Rømmekolle Revival – Cultural emigration and bacterial fermentation
Inspired by bacterial cultures and the process of fermentation, artist Eva Bakkeslett has been researching and reviving the traditional, but rapidly vanishing, fermented milk culture rømmekolle that is deeply rooted in Scandinavian culture. Rømmekolle is milk fermented with a bacterial culture that originates from the plant Butterworth. This culture has been passed down through generations and generously shared amongst people till the 60-ies, but has now disappeared as a folk culture.
Rømmekolle Revival is the untold story of a bacterial culture that was so common and important in Scandinavia that people claim they would not have survived without it. It is the story of a loving and mutually beneficial relationship between bacteria and humans, of peoples connections to the land, of sharing cultures with neighbours and the local community and of the caring for and nurturing the family cow that gave precious milk needed to cultivate the culture.
It is also the story of a culture that almost got lost in modern times through modern living and commercial streamlined production, just like we are rapidly replacing diversity, languages and experiential knowledge for homogenous consumer cultures.
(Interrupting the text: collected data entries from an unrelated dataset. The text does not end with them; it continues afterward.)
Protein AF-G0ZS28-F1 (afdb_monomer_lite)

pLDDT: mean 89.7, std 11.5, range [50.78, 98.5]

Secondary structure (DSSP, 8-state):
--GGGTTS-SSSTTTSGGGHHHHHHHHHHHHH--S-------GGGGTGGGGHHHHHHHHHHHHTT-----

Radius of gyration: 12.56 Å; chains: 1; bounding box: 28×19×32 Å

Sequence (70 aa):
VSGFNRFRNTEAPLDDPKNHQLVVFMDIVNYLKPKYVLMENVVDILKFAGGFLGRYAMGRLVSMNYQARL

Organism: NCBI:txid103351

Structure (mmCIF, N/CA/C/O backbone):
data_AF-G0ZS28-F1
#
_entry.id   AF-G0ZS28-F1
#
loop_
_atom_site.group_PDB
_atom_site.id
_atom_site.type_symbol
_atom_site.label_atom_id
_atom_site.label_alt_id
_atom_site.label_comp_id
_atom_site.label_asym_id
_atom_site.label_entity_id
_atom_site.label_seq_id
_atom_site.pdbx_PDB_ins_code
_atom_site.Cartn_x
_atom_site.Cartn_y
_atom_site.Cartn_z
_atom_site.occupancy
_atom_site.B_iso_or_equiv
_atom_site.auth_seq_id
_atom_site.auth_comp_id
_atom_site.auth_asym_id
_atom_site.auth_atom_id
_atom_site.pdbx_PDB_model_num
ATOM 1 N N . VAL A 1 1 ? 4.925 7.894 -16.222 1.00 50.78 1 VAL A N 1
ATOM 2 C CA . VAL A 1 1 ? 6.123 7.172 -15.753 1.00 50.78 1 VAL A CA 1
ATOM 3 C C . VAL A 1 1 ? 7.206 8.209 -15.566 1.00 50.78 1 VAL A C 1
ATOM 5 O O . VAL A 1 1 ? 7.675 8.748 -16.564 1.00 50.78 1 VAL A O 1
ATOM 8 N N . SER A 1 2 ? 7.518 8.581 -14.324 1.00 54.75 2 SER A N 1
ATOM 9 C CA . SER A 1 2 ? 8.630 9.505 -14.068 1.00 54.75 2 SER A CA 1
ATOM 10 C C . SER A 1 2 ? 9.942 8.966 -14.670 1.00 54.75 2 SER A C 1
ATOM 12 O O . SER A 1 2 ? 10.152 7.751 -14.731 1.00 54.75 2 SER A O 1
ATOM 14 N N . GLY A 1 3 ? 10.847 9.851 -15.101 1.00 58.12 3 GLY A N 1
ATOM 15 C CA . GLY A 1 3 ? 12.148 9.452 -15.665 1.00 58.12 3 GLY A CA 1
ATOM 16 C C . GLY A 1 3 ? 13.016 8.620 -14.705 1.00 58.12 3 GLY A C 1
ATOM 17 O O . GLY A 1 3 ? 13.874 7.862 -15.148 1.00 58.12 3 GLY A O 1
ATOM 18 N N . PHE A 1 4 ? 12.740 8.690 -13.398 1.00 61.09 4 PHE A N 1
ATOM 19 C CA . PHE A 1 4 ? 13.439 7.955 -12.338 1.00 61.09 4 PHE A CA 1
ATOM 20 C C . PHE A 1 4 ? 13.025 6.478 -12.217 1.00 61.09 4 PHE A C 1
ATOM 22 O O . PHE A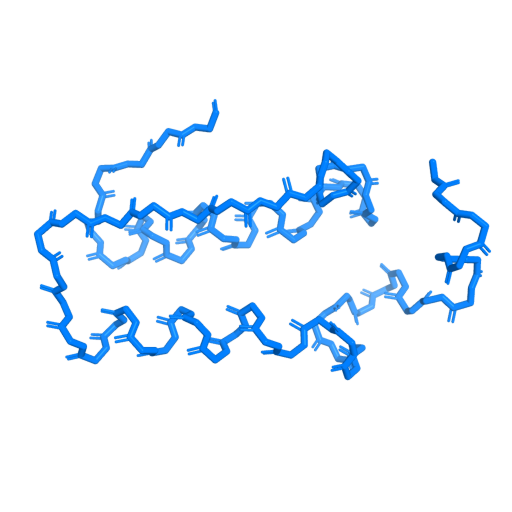 1 4 ? 13.720 5.699 -11.563 1.00 61.09 4 PHE A O 1
ATOM 29 N N . ASN A 1 5 ? 11.910 6.080 -12.840 1.00 60.94 5 ASN A N 1
ATOM 30 C CA . ASN A 1 5 ? 11.386 4.711 -12.785 1.00 60.94 5 ASN A CA 1
A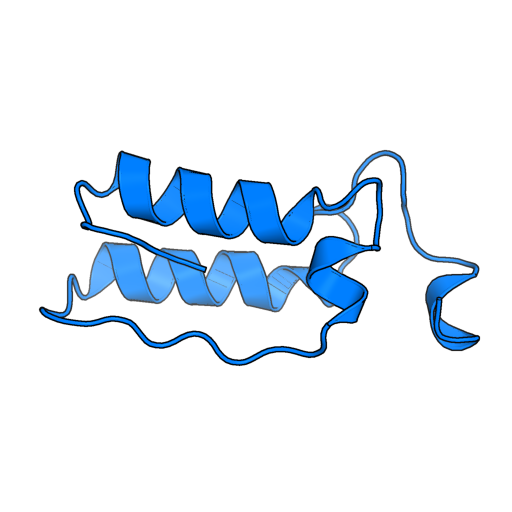TOM 31 C C . ASN A 1 5 ? 11.918 3.803 -13.909 1.00 60.94 5 ASN A C 1
ATOM 33 O O . ASN A 1 5 ? 11.570 2.627 -13.950 1.00 60.94 5 ASN A O 1
ATOM 37 N N . ARG A 1 6 ? 12.772 4.323 -14.805 1.00 61.16 6 ARG A N 1
ATOM 38 C CA . ARG A 1 6 ? 13.263 3.605 -15.996 1.00 61.16 6 ARG A CA 1
ATOM 39 C C . ARG A 1 6 ? 14.114 2.366 -15.679 1.00 61.16 6 ARG A C 1
ATOM 41 O O . ARG A 1 6 ? 14.122 1.439 -16.474 1.00 61.16 6 ARG A O 1
ATOM 48 N N . PHE A 1 7 ? 14.797 2.351 -14.532 1.00 67.69 7 PHE A N 1
ATOM 49 C CA . PHE A 1 7 ? 15.676 1.255 -14.092 1.00 67.69 7 PHE A CA 1
ATOM 50 C C . PHE A 1 7 ? 15.123 0.481 -12.887 1.00 67.69 7 PHE A C 1
ATOM 52 O O . PHE A 1 7 ? 15.872 -0.212 -12.205 1.00 67.69 7 PHE A O 1
ATOM 59 N N . ARG A 1 8 ? 13.836 0.654 -12.560 1.00 75.00 8 AR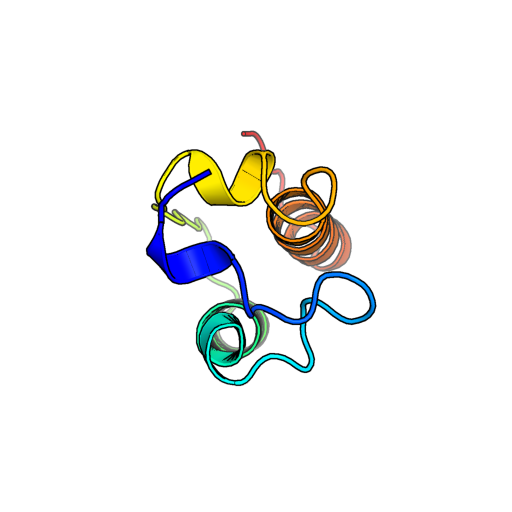G A N 1
ATOM 60 C CA . ARG A 1 8 ? 13.228 -0.051 -11.429 1.00 75.00 8 ARG A CA 1
ATOM 61 C C . ARG A 1 8 ? 12.904 -1.494 -11.787 1.00 75.00 8 ARG A C 1
ATOM 63 O O . ARG A 1 8 ? 12.565 -1.792 -12.934 1.00 75.00 8 ARG A O 1
ATOM 70 N N . ASN A 1 9 ? 12.944 -2.361 -10.780 1.00 80.69 9 ASN A N 1
ATOM 71 C CA . ASN A 1 9 ? 12.554 -3.753 -10.945 1.00 80.69 9 ASN A CA 1
ATOM 72 C C . ASN A 1 9 ? 11.031 -3.840 -11.121 1.00 80.69 9 ASN A C 1
ATOM 74 O O . ASN A 1 9 ? 10.266 -3.667 -10.174 1.00 80.69 9 ASN A O 1
ATOM 78 N N . THR A 1 10 ? 10.587 -4.038 -12.361 1.00 82.75 10 THR A N 1
ATOM 79 C CA . THR A 1 10 ? 9.158 -4.158 -12.688 1.00 82.75 10 THR A CA 1
ATOM 80 C C . THR A 1 10 ? 8.643 -5.589 -12.572 1.00 82.75 10 THR A C 1
ATOM 82 O O . THR A 1 10 ? 7.436 -5.765 -12.423 1.00 82.75 10 THR A O 1
ATOM 85 N N . GLU A 1 11 ? 9.534 -6.584 -12.584 1.00 86.06 11 GLU A N 1
ATOM 86 C CA . GLU A 1 11 ? 9.193 -8.003 -12.442 1.00 86.06 11 GLU A CA 1
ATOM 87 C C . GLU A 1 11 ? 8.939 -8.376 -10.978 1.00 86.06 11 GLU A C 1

It is the tale of a resilient culture that survived because it emigrated with dedicated cultivators on a handkerchief to the promised land of America, where it lived and thrived in exile for over a century till it eventually found its way back to Scandinavia.
Hear the story, taste the culture and help to spread the precious Rømmekolle by learning how to become a cultural activist with artist and gentle activist Eva Bakkeslett.
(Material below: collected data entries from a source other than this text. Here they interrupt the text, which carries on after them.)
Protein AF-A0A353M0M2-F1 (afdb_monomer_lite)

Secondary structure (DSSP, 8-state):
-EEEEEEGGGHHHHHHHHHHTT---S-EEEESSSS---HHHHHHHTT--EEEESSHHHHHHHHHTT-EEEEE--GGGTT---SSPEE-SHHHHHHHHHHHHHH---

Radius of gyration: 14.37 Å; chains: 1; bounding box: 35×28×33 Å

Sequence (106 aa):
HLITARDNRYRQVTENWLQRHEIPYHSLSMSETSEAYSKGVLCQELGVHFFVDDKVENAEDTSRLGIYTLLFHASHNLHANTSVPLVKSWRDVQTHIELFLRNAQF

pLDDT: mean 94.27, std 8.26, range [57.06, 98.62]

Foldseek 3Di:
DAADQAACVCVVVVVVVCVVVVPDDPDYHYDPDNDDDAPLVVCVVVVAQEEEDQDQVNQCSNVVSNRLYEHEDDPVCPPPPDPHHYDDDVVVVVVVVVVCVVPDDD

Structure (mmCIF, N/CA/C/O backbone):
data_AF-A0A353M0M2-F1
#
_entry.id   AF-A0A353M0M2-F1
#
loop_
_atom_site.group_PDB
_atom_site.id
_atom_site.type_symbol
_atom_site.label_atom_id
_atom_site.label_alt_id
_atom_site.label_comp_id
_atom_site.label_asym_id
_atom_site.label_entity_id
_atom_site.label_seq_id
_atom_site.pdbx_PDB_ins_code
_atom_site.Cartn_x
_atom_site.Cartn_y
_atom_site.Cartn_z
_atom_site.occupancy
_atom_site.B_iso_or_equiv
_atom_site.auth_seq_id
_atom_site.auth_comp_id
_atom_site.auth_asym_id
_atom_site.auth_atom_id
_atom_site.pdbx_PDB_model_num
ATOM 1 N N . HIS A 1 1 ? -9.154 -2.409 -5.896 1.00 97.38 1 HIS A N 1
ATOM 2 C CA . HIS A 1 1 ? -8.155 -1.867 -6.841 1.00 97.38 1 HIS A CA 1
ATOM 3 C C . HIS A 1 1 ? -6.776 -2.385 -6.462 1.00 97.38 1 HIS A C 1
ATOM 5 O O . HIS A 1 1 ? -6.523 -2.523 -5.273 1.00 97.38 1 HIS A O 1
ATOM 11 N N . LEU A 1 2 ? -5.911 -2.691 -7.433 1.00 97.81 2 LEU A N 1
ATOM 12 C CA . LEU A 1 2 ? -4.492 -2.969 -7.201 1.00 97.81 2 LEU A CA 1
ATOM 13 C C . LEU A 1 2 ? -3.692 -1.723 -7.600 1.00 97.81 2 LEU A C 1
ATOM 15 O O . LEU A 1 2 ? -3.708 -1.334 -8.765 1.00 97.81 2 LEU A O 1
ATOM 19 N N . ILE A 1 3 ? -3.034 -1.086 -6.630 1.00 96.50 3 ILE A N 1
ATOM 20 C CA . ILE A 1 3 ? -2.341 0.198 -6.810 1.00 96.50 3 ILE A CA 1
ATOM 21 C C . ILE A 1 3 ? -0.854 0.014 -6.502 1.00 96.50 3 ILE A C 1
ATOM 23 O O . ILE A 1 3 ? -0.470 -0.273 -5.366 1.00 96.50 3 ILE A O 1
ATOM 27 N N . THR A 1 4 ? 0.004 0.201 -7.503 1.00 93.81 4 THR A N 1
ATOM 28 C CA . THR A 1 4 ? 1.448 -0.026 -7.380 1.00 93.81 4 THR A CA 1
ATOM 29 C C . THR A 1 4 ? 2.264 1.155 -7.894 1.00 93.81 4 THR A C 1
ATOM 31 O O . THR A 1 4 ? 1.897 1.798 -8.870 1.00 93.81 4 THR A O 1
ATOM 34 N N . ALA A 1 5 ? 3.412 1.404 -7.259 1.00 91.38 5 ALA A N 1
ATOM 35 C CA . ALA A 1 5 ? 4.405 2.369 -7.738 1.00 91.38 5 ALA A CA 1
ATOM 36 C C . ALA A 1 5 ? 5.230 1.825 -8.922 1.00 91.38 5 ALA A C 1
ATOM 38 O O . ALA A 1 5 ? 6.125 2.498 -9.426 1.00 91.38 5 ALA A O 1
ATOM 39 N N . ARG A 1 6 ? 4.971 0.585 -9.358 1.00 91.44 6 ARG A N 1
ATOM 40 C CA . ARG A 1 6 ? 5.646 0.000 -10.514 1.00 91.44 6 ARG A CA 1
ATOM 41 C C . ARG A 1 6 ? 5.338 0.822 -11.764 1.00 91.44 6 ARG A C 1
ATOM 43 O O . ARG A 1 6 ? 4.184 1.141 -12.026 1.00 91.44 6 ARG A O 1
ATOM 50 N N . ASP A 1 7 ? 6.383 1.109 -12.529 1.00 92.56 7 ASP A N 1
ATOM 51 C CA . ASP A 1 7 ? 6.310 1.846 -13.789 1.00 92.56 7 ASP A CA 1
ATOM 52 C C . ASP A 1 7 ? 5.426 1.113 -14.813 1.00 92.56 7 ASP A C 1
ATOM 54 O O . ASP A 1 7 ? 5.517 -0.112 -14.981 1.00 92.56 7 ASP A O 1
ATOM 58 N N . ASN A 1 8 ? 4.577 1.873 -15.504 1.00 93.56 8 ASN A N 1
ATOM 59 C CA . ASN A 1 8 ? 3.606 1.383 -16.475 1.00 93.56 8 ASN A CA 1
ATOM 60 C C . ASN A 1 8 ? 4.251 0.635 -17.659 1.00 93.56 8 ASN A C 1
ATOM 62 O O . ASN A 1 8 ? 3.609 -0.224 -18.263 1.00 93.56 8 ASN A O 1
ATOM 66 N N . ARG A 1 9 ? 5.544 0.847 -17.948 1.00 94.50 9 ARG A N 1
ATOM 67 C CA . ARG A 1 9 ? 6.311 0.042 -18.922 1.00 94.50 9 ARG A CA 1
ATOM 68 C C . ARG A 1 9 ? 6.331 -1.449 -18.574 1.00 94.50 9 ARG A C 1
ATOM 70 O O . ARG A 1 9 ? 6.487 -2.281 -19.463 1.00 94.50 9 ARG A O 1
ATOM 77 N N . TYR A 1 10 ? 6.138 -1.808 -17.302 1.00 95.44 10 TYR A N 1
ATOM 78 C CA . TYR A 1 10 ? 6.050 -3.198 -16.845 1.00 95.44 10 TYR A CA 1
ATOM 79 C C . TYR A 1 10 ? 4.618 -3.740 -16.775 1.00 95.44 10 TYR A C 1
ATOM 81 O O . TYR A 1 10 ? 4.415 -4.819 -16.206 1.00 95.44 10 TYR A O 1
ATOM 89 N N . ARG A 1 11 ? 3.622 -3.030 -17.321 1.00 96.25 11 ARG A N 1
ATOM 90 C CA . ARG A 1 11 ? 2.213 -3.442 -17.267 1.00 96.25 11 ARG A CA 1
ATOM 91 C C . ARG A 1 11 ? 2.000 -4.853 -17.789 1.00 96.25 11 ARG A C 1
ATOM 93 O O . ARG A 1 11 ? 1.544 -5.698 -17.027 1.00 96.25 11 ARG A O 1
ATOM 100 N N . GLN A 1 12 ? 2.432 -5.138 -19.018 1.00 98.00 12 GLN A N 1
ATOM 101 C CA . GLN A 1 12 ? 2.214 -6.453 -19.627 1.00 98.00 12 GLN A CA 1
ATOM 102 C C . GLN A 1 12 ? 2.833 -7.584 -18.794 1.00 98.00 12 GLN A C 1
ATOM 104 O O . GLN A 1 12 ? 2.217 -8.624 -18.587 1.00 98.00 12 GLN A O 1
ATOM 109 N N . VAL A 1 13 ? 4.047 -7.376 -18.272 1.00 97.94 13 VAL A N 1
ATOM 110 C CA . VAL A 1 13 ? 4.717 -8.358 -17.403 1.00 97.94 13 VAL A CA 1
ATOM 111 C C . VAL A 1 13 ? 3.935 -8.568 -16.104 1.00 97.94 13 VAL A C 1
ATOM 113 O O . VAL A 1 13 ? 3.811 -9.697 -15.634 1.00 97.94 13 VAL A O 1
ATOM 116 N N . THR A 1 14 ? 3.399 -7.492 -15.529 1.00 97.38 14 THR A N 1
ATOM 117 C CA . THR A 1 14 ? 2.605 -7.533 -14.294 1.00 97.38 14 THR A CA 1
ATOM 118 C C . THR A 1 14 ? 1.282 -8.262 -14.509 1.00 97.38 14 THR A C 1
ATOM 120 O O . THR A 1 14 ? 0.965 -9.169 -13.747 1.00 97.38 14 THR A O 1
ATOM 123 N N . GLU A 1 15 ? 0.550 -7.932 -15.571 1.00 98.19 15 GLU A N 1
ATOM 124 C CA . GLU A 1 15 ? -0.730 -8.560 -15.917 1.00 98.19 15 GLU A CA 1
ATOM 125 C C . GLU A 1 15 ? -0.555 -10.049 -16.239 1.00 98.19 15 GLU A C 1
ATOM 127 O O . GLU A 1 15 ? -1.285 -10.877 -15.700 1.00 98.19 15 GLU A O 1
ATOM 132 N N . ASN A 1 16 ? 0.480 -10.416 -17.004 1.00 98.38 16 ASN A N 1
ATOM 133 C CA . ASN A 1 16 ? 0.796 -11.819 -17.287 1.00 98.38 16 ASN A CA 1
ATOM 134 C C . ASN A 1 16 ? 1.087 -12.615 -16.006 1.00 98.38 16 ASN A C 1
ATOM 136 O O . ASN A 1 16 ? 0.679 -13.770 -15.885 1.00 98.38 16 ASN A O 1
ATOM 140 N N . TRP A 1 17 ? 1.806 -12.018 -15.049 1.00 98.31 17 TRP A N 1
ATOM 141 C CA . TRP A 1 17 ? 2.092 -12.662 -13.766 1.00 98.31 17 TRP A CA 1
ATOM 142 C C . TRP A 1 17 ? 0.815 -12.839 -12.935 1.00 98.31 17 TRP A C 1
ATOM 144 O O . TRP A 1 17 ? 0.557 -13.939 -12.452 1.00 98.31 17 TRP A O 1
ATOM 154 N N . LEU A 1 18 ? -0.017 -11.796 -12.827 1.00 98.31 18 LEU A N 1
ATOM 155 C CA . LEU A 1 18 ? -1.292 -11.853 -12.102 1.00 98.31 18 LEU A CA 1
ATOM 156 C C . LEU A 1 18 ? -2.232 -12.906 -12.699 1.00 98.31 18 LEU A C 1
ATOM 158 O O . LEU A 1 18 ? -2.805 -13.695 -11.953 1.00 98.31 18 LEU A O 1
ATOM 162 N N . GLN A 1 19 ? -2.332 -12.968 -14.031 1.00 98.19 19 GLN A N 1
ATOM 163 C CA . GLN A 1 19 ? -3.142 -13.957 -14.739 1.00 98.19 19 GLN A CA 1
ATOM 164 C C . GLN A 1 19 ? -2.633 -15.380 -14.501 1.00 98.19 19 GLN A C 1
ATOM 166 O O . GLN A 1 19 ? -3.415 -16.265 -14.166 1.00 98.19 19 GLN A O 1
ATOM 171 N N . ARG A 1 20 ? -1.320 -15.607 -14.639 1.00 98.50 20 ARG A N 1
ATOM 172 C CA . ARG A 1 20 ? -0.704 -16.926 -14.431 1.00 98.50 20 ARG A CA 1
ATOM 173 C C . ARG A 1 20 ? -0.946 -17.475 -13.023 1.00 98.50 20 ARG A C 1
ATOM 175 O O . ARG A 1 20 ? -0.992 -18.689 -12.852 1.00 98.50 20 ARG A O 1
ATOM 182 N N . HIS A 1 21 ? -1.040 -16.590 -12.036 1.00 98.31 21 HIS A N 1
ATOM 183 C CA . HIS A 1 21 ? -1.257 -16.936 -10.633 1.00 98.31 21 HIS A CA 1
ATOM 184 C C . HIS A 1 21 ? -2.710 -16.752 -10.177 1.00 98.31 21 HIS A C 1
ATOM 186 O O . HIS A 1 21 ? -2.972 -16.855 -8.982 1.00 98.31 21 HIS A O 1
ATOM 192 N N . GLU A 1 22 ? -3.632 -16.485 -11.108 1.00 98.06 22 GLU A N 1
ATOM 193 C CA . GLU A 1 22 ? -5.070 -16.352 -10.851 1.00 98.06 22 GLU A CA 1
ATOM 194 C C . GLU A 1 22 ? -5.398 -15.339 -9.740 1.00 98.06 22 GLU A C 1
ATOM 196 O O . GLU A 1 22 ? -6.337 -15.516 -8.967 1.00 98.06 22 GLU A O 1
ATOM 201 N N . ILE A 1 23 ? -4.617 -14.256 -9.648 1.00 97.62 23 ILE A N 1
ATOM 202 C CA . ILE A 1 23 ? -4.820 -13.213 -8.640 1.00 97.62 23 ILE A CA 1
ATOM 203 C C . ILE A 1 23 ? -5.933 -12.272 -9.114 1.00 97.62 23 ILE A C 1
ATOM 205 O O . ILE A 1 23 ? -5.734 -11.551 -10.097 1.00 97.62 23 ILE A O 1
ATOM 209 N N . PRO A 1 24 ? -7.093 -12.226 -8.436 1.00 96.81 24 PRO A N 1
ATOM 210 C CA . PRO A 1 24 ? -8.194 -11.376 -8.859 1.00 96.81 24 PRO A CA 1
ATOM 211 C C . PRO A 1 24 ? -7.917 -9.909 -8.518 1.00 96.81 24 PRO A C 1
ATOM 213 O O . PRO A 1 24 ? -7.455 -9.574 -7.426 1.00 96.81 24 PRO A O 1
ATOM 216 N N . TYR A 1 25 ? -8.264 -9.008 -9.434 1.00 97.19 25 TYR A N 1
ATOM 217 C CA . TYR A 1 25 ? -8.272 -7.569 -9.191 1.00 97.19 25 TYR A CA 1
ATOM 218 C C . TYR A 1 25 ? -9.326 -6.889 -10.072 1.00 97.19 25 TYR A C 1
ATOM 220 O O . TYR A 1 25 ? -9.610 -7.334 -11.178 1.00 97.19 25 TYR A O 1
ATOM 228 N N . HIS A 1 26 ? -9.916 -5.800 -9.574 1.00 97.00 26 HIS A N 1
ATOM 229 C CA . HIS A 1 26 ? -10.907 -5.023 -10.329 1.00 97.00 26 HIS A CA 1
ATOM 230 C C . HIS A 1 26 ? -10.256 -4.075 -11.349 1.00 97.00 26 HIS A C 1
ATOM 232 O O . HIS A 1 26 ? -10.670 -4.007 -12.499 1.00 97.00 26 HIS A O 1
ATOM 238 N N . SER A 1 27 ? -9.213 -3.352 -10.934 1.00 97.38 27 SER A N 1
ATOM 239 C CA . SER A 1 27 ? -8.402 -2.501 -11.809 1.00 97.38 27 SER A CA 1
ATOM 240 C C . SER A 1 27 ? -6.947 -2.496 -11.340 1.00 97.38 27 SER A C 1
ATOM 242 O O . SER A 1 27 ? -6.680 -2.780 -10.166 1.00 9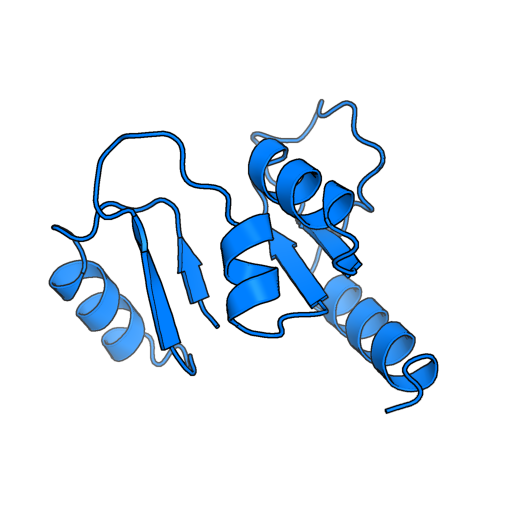7.38 27 SER A O 1
ATOM 244 N N . LEU A 1 28 ? -6.028 -2.185 -12.257 1.00 97.19 28 LEU A N 1
ATOM 245 C CA . LEU A 1 28 ? -4.589 -2.083 -12.013 1.00 97.19 28 LEU A CA 1
ATOM 246 C C . LEU A 1 28 ? -4.099 -0.666 -12.336 1.00 97.19 28 LEU A C 1
ATOM 248 O O . LEU A 1 28 ? -3.988 -0.293 -13.510 1.00 97.19 28 LEU A O 1
ATOM 252 N N . SER A 1 29 ? -3.760 0.080 -11.289 1.00 95.94 29 SER A N 1
ATOM 253 C CA . SER A 1 29 ? -3.154 1.408 -11.382 1.00 95.94 29 SER A CA 1
ATOM 254 C C . SER A 1 29 ? -1.648 1.310 -11.149 1.00 95.94 29 SER A C 1
ATOM 256 O O . SER A 1 29 ? -1.197 0.723 -10.161 1.00 95.94 29 SER A O 1
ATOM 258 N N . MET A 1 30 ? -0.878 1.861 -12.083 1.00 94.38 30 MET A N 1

Rømmekolle Revival was first shown during the cultural festival Barents Spektakel in Kirkenes 2015. The project was originally financed and co-produced by Pikene på Broen.
Program of events:
Exhibition at Sølvberget Galleri, 11 August till 2 October
16-18 September: The artist will be available in the gallery for questions, stories and cultural sharing.
16 September 6PM-8PM:
Rømmekolle revival – a cultural revelation.
In this performative talk the artist Eva Bakkeslett gives a poetic, informative and entertaining insight into her research about Rømmekolle culture including tales of crying cows and wondrous bacterial collaborations.
17. September 2-5PM
Gut Feeling – Fermenting collaborative cultures:
How can we re-imagine human cultures inspired by microorganisms?
In this workshop you will gain insight into how fermentation can be a method for re-imagining sustainable human cultures in theory and practice and help redefine our role as humans to deal with the many challenges we are now facing in the world.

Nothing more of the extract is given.